Esta historia comienza una noche de 1984. Ciento veinte universitarios se agolpan en un salón de su Colegio Mayor esperando a una personalidad con la que mantendrán un diálogo informal. Es frecuente ese tipo de eventos. Por allí han pasado docenas de personajes tan dispares como un Fernando Savater estética y filosóficamente provocador, un sesudo Marcelino Oreja instando a España a europeizarse, un arisco Jorge Verstrynge que aún era muy de derechas, un duque de Cádiz de triste figura… Pero ninguno ha levantado la expectación de la visita de esa noche. Ninguno despierta tanta curiosidad, tanto nerviosismo. Nadie antes ha sido capaz de convocar a la totalidad de los residentes del Colegio.

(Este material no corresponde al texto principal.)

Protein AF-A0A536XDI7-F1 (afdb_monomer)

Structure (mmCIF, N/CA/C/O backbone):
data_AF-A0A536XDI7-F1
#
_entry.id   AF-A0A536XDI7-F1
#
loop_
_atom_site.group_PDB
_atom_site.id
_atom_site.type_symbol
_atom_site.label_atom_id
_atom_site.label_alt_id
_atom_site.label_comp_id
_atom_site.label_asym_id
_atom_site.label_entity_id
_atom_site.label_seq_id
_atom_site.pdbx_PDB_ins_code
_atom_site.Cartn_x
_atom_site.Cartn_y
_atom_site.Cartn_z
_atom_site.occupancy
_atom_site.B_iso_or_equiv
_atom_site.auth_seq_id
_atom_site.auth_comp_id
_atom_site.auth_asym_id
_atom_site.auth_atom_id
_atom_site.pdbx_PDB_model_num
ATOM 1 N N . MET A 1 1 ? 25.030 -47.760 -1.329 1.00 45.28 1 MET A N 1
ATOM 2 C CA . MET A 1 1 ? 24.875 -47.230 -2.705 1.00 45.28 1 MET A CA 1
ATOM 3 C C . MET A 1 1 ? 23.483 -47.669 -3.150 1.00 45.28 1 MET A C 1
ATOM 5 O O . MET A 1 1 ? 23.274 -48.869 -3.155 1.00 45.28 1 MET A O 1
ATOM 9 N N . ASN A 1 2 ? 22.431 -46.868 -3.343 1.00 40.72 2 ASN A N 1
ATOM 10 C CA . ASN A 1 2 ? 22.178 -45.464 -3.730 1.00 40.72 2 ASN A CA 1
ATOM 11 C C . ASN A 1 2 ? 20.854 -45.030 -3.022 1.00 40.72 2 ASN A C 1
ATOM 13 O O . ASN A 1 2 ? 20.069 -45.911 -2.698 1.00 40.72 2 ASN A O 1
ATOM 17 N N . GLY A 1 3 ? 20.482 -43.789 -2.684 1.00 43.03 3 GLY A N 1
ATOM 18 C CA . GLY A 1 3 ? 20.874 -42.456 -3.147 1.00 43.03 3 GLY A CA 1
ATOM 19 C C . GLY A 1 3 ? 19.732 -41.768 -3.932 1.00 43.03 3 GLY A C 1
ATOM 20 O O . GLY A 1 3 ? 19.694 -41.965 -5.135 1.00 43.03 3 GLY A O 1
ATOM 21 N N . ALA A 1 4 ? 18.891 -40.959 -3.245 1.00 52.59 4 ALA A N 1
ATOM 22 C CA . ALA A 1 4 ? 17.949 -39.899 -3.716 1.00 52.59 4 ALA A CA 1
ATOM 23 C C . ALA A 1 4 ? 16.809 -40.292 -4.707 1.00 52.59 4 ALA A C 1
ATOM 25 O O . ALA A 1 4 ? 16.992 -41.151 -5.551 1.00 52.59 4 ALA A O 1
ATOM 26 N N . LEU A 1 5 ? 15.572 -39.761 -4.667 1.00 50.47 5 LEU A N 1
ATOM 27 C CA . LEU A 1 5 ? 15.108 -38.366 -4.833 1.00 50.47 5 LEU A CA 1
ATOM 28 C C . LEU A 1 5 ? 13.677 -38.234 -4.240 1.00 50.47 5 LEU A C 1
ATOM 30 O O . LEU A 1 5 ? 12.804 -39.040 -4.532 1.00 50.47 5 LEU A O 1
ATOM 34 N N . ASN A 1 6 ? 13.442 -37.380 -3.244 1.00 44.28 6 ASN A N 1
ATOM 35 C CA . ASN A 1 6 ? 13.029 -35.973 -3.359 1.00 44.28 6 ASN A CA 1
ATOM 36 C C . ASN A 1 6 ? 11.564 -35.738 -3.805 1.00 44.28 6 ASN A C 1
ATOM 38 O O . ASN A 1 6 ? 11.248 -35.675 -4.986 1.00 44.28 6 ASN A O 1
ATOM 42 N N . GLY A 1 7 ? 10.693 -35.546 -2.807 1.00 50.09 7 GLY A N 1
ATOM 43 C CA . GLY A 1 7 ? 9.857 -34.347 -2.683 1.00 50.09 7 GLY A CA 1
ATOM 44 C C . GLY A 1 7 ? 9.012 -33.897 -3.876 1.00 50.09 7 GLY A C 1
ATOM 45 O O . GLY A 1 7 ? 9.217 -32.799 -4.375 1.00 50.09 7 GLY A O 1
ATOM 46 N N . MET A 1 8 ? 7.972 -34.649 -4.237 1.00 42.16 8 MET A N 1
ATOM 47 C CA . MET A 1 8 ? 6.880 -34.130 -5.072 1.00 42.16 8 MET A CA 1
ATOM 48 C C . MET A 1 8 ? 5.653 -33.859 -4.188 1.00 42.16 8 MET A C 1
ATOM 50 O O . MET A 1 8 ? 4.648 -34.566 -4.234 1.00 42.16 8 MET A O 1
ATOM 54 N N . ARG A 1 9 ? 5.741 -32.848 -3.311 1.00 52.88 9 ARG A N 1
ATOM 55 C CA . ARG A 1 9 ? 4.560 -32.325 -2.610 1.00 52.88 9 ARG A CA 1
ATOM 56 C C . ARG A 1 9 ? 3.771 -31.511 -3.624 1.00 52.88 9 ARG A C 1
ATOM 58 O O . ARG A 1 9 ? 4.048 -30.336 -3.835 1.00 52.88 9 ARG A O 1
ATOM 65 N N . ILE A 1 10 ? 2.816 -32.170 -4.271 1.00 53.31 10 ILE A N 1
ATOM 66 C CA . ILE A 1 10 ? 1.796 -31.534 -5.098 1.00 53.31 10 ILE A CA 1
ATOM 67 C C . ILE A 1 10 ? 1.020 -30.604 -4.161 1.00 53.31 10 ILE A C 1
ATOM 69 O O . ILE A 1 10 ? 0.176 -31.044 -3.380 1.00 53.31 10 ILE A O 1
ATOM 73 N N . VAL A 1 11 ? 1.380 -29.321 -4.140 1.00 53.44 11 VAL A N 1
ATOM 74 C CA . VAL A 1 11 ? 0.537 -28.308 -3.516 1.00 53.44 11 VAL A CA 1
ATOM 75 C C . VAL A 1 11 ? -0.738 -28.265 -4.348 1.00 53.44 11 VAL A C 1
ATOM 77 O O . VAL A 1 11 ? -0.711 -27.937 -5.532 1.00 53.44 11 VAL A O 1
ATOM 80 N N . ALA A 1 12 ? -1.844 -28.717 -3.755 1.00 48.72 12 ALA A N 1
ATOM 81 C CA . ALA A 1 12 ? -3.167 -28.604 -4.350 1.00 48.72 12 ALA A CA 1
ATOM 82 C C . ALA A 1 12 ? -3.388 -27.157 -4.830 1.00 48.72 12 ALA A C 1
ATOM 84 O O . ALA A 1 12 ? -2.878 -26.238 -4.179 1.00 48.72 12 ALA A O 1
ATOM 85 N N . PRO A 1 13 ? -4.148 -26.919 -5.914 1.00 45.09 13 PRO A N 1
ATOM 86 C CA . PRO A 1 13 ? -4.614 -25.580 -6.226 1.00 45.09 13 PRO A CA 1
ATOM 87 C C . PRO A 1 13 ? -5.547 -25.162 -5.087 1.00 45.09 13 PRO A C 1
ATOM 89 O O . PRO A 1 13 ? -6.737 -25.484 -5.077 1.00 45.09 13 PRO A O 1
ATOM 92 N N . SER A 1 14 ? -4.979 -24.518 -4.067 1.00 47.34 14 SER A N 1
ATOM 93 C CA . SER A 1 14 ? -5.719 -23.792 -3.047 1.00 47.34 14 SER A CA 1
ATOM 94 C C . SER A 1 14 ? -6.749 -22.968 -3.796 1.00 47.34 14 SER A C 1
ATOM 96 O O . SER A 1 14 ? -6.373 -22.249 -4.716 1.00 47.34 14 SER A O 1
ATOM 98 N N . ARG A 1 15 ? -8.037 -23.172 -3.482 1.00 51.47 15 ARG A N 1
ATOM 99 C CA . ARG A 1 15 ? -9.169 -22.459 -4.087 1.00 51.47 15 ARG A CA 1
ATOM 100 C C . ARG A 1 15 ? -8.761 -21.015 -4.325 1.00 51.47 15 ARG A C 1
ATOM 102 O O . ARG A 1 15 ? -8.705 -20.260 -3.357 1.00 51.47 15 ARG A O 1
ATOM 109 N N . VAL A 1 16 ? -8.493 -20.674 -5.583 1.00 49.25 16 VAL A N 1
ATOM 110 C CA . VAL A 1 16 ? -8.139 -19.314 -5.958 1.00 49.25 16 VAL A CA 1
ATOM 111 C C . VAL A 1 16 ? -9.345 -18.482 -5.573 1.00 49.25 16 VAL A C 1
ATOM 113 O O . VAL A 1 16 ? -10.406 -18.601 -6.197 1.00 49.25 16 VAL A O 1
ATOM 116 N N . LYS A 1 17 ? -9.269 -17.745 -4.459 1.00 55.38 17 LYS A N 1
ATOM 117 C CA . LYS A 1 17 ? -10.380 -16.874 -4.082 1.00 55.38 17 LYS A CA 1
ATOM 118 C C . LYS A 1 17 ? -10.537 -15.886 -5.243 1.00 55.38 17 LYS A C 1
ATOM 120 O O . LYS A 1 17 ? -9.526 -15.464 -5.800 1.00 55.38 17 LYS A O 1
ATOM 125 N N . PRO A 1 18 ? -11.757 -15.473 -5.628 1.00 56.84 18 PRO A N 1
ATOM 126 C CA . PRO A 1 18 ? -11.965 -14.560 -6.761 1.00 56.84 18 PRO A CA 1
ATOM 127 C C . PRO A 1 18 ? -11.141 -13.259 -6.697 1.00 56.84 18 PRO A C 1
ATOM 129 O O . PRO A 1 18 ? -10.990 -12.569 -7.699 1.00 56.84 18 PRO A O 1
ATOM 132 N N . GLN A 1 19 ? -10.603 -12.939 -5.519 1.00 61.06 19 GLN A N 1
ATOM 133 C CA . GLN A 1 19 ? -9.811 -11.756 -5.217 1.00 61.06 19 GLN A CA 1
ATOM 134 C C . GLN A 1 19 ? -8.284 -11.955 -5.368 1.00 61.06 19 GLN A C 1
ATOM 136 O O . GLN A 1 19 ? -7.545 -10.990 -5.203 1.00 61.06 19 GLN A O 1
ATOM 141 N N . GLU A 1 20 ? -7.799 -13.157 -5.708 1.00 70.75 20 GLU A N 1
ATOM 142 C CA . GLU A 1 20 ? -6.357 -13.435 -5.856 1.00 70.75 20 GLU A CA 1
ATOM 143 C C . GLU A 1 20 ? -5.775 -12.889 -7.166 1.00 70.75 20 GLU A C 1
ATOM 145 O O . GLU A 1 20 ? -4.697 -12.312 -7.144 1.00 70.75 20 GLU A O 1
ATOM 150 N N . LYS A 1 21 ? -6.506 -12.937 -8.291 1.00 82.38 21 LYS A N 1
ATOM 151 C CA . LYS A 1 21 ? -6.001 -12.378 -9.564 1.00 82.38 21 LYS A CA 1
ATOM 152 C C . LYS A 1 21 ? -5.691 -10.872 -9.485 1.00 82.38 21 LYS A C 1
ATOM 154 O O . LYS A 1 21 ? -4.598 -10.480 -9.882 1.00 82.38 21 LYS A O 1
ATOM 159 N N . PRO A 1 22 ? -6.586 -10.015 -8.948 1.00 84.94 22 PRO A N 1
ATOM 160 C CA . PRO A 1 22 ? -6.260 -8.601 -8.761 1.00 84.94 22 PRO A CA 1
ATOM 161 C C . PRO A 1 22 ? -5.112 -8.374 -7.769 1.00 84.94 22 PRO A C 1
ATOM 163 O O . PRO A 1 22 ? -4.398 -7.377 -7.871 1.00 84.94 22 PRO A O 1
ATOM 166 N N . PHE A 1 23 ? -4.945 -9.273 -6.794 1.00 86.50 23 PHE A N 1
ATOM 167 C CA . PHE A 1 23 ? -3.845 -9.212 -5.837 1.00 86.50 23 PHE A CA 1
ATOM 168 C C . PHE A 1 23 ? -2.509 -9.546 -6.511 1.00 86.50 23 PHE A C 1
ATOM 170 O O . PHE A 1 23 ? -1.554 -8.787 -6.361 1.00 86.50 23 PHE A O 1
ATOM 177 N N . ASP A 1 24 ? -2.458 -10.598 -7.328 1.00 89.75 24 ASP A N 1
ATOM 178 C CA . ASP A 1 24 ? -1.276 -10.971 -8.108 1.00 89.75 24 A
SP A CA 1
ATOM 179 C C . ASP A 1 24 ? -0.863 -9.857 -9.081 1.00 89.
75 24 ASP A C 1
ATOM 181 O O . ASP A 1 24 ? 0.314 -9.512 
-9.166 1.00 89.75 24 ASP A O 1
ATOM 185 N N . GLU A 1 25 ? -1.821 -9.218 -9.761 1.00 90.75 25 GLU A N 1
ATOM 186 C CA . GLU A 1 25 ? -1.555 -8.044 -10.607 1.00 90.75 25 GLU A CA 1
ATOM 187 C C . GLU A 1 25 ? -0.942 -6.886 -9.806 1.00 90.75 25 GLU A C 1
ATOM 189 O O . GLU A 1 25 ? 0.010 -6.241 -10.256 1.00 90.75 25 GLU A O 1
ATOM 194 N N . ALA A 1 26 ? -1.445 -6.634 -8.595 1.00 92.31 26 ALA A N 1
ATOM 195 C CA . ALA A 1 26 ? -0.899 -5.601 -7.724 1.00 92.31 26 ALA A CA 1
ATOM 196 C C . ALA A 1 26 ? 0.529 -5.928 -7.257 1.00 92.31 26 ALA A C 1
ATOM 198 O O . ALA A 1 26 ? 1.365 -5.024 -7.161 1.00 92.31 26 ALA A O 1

Esa chica se llama Olvido Gara, pero todos la conocen por Alaska, la mayor estrella musical y cultural de España en ese momento, tan famosa que a todos ha pillado por sorpresa que aceptara la poco esperanzada invitación que se le había enviado para acudir a ese Colegio convencional y conservador.

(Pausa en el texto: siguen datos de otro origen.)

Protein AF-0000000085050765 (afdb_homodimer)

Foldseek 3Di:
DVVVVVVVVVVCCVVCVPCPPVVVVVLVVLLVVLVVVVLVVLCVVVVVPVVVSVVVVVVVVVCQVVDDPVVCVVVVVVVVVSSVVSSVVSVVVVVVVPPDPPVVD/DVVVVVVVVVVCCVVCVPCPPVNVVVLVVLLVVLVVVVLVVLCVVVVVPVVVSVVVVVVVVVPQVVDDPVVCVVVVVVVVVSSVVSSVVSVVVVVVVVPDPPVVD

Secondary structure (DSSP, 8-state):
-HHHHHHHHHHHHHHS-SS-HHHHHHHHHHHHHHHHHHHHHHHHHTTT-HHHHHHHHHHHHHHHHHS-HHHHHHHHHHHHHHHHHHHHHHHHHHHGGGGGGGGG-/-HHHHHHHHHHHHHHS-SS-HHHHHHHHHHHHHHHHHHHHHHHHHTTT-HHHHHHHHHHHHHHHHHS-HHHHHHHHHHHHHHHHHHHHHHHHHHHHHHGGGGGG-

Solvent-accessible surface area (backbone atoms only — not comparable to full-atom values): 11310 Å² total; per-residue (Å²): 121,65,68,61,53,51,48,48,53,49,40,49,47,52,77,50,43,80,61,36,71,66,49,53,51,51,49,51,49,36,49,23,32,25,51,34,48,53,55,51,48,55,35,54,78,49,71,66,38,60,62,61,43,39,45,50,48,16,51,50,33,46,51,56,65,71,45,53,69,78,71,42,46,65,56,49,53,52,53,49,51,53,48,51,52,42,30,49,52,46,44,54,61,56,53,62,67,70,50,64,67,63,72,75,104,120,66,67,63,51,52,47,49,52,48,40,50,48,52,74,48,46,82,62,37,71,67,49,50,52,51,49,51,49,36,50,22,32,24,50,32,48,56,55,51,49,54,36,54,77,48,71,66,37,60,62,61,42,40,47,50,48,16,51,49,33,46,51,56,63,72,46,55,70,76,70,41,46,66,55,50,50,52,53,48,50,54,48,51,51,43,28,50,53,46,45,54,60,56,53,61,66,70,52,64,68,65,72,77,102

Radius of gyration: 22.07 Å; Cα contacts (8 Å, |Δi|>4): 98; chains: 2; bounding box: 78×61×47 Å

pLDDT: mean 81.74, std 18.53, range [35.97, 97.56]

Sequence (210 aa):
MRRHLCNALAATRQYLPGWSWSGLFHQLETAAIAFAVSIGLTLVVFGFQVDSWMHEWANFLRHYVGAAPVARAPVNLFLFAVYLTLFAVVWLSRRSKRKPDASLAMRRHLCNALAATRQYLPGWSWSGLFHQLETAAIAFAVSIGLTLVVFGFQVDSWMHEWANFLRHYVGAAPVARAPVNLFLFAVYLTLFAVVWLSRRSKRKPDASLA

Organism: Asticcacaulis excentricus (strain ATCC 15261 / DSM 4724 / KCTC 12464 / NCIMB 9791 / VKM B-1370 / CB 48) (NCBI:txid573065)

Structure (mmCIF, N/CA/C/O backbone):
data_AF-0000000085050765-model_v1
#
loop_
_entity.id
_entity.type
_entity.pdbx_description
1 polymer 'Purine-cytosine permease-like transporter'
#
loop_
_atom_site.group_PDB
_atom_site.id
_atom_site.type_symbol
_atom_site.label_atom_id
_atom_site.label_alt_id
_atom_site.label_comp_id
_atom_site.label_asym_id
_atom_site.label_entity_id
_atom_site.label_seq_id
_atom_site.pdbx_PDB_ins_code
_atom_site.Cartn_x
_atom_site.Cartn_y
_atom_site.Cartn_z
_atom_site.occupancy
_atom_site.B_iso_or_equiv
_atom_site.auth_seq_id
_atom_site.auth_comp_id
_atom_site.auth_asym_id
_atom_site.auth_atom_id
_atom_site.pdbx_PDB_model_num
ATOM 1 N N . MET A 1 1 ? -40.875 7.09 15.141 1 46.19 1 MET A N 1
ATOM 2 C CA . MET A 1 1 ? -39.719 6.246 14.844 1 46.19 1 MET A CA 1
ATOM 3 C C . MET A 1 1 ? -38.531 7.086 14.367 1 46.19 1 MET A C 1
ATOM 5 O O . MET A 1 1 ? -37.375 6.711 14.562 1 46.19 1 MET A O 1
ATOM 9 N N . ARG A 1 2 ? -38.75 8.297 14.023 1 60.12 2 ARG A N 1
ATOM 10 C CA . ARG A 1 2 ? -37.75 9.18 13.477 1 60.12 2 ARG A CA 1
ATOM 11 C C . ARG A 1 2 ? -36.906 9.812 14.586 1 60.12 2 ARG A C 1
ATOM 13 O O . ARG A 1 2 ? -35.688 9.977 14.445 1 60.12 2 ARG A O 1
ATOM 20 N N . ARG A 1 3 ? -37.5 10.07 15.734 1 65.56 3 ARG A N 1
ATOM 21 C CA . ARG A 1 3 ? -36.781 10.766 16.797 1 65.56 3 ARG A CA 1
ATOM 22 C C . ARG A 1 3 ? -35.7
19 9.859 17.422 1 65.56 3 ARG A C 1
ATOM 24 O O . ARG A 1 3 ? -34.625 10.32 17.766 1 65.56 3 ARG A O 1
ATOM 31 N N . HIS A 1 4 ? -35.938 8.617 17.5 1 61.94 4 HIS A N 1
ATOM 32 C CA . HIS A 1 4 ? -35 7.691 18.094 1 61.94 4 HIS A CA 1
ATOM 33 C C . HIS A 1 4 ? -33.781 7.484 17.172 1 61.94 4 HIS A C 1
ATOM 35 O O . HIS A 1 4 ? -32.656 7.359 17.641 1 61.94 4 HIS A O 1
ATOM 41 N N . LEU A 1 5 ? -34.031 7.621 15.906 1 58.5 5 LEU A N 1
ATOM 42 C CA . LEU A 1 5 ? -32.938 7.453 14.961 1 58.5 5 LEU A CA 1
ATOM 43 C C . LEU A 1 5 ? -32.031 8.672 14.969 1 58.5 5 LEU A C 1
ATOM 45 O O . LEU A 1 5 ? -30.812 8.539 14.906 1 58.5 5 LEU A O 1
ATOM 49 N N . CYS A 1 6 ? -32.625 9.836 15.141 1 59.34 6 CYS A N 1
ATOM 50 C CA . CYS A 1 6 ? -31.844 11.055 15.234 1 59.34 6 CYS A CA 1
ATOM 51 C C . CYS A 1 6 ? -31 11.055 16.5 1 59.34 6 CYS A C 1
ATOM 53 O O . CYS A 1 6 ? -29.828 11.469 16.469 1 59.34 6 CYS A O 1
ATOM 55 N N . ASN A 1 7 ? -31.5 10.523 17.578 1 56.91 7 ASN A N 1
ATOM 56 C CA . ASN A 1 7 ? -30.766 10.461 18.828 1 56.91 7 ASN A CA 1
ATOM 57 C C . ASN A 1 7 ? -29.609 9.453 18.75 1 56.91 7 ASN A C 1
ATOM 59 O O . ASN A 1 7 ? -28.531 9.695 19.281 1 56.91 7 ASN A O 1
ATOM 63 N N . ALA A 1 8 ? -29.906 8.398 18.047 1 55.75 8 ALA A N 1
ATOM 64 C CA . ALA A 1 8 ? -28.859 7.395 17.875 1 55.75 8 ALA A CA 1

Y uno de esos chicos que queda fascinado con ella soy yo.
Alaska será muchas personas a lo largo de los años. Se irá reinventando como presentadora de televisión posmoderna, diva de la música electrónica, icono gay, tertuliana conservadora, protagonista de reality kitsch, exuberante mujer madura, parte seria de pareja cómica con su arrollador marido y algunas identidades más. Alaska irá mutando y acertará siempre, triunfará en cada una de sus reencarnaciones, porque más allá de sus limitaciones como cantante, su desaforada mitomanía, su medida desvergüenza, su moderado afán de provocación, es sobre todo lo último que en aquel 1984 podíamos imaginar que era: una persona sensata, de educación exquisita, culta y con saber estar, cualidades todas ellas que suenan divertidamente conservadoras para definir a una mujer eternamente moderna.
Alaska en la película de Pedro Almódovar Pepi, Luci, Bom y otras chicas del montón
Pero mi Alaska favorita es aquella que conocí en el 84, cuando ya había dejado de ser la choni de Pepi, Luci, Bom y aún no había iniciado su camino hacia la aceptación masiva presentando La bola de cristal. Aquella Alaska ya tenía en su repertorio himnos del calibre de «Perlas ensangrentadas» y estaba a punto de sacar su Deseo carnal, ese disco de portada legendaria con un toque a lo Helmut Newton en el que insinúa desnudez mientras se aferra a un maromo musculoso, algo que por entonces aún escandalizaba un poco y ahora solo resulta gracioso.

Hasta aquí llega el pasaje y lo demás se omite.